• **INSTRUCTIONS TO FOLLOW**:
From the data below, return the exact lines starting at the line containing "ATOM 28 C C" and ending at the line containing "ATOM 38 O O", both included, and nothing else.

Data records
______

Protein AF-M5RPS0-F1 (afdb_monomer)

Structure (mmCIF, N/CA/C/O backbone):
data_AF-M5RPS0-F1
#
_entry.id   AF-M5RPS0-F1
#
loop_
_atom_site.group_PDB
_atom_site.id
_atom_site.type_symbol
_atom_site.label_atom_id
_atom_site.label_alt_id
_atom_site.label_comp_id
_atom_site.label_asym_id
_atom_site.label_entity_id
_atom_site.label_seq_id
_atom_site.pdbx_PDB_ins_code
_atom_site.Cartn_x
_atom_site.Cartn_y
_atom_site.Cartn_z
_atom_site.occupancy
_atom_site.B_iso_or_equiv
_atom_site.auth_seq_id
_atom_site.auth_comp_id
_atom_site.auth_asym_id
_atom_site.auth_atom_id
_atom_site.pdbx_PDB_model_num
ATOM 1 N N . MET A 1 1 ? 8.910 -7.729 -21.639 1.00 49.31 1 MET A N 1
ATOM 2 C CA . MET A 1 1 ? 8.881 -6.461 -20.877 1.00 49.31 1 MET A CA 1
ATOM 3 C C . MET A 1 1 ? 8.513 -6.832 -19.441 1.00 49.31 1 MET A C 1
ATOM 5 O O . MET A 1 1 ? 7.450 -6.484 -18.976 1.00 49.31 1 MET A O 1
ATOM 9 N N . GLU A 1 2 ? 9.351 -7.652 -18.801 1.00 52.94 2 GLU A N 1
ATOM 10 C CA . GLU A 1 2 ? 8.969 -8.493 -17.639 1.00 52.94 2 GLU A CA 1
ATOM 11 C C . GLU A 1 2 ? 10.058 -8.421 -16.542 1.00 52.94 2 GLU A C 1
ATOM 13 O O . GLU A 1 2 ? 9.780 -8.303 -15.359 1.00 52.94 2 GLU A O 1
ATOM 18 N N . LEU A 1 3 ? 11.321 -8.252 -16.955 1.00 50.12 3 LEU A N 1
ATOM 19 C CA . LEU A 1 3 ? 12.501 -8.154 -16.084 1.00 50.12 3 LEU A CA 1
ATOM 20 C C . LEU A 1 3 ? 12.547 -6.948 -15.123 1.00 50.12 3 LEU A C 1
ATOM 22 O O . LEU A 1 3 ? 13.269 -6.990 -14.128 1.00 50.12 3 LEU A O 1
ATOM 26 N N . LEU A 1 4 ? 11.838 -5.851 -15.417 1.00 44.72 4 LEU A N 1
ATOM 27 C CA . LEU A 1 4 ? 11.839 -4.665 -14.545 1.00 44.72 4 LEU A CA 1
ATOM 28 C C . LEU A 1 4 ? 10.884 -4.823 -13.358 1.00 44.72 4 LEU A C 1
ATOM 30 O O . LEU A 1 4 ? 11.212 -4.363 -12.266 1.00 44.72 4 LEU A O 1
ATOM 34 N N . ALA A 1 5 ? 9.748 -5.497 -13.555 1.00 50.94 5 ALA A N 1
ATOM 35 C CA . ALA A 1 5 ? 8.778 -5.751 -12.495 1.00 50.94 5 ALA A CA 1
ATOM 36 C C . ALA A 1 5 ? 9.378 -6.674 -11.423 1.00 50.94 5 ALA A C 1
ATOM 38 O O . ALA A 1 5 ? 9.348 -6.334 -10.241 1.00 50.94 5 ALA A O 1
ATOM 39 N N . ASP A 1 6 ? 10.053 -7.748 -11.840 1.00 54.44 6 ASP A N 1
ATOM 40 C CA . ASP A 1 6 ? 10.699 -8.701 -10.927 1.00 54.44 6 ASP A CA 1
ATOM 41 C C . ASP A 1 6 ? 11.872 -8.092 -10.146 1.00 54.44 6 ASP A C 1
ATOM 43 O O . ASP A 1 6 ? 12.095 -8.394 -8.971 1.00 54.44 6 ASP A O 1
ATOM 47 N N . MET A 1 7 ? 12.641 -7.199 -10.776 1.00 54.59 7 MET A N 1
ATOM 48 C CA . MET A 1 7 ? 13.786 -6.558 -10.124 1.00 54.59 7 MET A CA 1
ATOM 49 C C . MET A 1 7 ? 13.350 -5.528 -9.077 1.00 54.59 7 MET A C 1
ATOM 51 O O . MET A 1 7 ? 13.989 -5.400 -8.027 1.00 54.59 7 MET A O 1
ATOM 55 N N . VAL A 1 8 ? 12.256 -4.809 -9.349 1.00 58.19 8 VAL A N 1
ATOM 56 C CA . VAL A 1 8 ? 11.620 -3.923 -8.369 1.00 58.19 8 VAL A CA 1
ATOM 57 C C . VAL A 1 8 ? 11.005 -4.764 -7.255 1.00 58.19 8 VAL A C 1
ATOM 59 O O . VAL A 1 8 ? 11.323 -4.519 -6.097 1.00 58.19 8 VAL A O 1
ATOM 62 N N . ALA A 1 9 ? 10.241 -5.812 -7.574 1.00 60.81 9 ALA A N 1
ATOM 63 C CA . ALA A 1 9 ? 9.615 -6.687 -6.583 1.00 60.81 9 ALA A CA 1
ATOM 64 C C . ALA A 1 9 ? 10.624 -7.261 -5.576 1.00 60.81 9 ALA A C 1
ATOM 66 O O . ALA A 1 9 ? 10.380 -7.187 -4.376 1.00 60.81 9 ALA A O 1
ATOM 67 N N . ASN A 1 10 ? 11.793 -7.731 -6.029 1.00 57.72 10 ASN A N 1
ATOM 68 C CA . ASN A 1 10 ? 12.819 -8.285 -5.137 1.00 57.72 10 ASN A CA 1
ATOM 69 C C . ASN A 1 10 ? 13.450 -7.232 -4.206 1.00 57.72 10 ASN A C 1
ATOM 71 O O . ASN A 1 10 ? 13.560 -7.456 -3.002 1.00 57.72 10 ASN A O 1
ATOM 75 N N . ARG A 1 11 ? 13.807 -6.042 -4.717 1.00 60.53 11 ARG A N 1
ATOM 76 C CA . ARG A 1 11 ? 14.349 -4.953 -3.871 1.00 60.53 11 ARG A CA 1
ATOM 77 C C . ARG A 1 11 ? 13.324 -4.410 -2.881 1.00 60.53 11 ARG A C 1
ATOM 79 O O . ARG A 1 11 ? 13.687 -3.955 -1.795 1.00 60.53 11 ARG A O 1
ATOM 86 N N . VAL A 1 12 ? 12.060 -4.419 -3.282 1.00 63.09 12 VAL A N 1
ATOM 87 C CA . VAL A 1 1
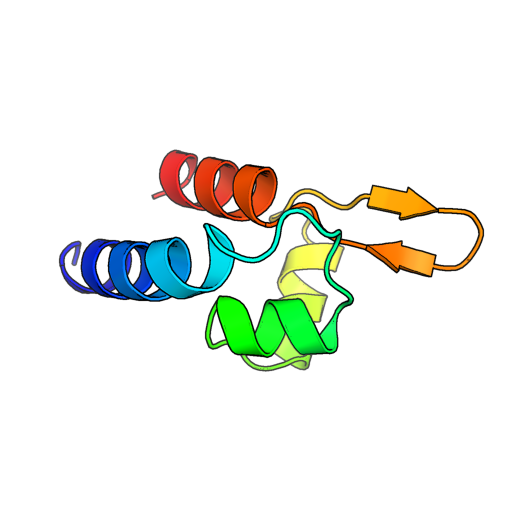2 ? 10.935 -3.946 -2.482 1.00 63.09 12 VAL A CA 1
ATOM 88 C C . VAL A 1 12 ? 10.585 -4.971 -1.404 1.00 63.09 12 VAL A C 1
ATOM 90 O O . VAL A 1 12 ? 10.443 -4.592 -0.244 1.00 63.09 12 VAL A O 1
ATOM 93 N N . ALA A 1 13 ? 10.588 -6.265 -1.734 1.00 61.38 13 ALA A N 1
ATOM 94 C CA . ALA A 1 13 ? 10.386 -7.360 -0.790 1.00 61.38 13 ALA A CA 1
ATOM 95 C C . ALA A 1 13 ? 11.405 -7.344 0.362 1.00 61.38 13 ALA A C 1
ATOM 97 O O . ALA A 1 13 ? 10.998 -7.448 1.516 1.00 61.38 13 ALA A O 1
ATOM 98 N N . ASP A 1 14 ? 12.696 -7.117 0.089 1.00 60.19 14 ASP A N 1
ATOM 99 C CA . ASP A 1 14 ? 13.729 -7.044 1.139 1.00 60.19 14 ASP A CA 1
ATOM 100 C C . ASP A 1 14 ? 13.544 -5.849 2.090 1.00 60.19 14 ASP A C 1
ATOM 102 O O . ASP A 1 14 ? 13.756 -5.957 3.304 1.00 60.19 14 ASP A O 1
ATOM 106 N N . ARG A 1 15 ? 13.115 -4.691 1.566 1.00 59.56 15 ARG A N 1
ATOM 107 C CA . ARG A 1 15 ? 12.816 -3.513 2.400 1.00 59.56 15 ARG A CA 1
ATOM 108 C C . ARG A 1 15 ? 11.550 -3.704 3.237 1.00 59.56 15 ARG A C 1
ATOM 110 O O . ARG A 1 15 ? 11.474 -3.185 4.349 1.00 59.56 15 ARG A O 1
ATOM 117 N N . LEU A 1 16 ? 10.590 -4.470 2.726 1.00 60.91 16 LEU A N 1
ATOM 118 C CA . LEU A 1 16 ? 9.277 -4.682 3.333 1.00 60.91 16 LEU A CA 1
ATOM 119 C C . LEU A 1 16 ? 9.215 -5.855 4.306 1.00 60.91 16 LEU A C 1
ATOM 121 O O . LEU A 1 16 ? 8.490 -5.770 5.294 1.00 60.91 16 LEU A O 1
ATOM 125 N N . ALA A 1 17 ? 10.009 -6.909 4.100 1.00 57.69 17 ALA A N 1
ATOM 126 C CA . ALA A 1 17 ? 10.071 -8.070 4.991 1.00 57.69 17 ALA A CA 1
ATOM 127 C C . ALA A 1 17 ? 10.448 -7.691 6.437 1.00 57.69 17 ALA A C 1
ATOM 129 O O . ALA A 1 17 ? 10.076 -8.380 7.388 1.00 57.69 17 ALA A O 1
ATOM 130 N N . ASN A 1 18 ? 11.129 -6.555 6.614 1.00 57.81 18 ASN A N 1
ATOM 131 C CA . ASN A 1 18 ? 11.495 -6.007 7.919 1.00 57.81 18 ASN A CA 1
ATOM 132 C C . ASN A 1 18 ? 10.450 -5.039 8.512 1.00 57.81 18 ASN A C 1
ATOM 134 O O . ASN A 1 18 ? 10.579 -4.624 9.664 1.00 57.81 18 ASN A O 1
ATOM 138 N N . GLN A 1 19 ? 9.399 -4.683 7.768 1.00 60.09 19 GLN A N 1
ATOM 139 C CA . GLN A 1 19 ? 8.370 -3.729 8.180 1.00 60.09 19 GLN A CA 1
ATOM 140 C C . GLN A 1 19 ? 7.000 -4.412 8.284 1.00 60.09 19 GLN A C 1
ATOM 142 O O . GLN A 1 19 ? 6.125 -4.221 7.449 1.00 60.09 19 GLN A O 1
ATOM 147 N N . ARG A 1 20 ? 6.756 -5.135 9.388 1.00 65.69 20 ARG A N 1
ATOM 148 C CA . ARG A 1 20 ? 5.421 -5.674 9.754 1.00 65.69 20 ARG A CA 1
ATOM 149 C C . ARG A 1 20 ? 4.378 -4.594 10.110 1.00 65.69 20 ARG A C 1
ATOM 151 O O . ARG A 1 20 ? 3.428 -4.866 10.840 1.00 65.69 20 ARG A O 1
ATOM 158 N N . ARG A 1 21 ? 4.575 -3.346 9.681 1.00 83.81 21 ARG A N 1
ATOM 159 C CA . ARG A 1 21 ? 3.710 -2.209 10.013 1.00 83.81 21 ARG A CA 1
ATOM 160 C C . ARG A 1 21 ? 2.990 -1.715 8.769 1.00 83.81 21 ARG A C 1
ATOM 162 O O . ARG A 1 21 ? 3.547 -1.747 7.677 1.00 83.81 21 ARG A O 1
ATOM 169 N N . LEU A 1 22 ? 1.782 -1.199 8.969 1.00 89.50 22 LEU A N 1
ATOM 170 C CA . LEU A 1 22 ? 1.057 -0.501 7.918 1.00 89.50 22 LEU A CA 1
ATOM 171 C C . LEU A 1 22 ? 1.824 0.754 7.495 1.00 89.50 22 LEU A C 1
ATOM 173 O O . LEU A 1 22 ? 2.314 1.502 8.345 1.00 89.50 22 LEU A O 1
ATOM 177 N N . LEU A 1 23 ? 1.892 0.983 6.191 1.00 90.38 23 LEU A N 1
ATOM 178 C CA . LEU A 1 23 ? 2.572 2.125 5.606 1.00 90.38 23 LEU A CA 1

______

• **TASK SOLUTION**:
ATOM 28 C C . LEU A 1 4 ? 10.884 -4.823 -13.358 1.00 44.72 4 LEU A C 1
ATOM 30 O O . LEU A 1 4 ? 11.212 -4.363 -12.266 1.00 44.72 4 LEU A O 1
ATOM 34 N N . ALA A 1 5 ? 9.748 -5.497 -13.555 1.00 50.94 5 ALA A N 1
ATOM 35 C CA . ALA A 1 5 ? 8.778 -5.751 -12.495 1.00 50.94 5 ALA A CA 1
ATOM 36 C C . ALA A 1 5 ? 9.378 -6.674 -11.423 1.00 50.94 5 ALA A C 1
ATOM 38 O O . ALA A 1 5 ? 9.348 -6.334 -10.241 1.00 50.94 5 ALA A O 1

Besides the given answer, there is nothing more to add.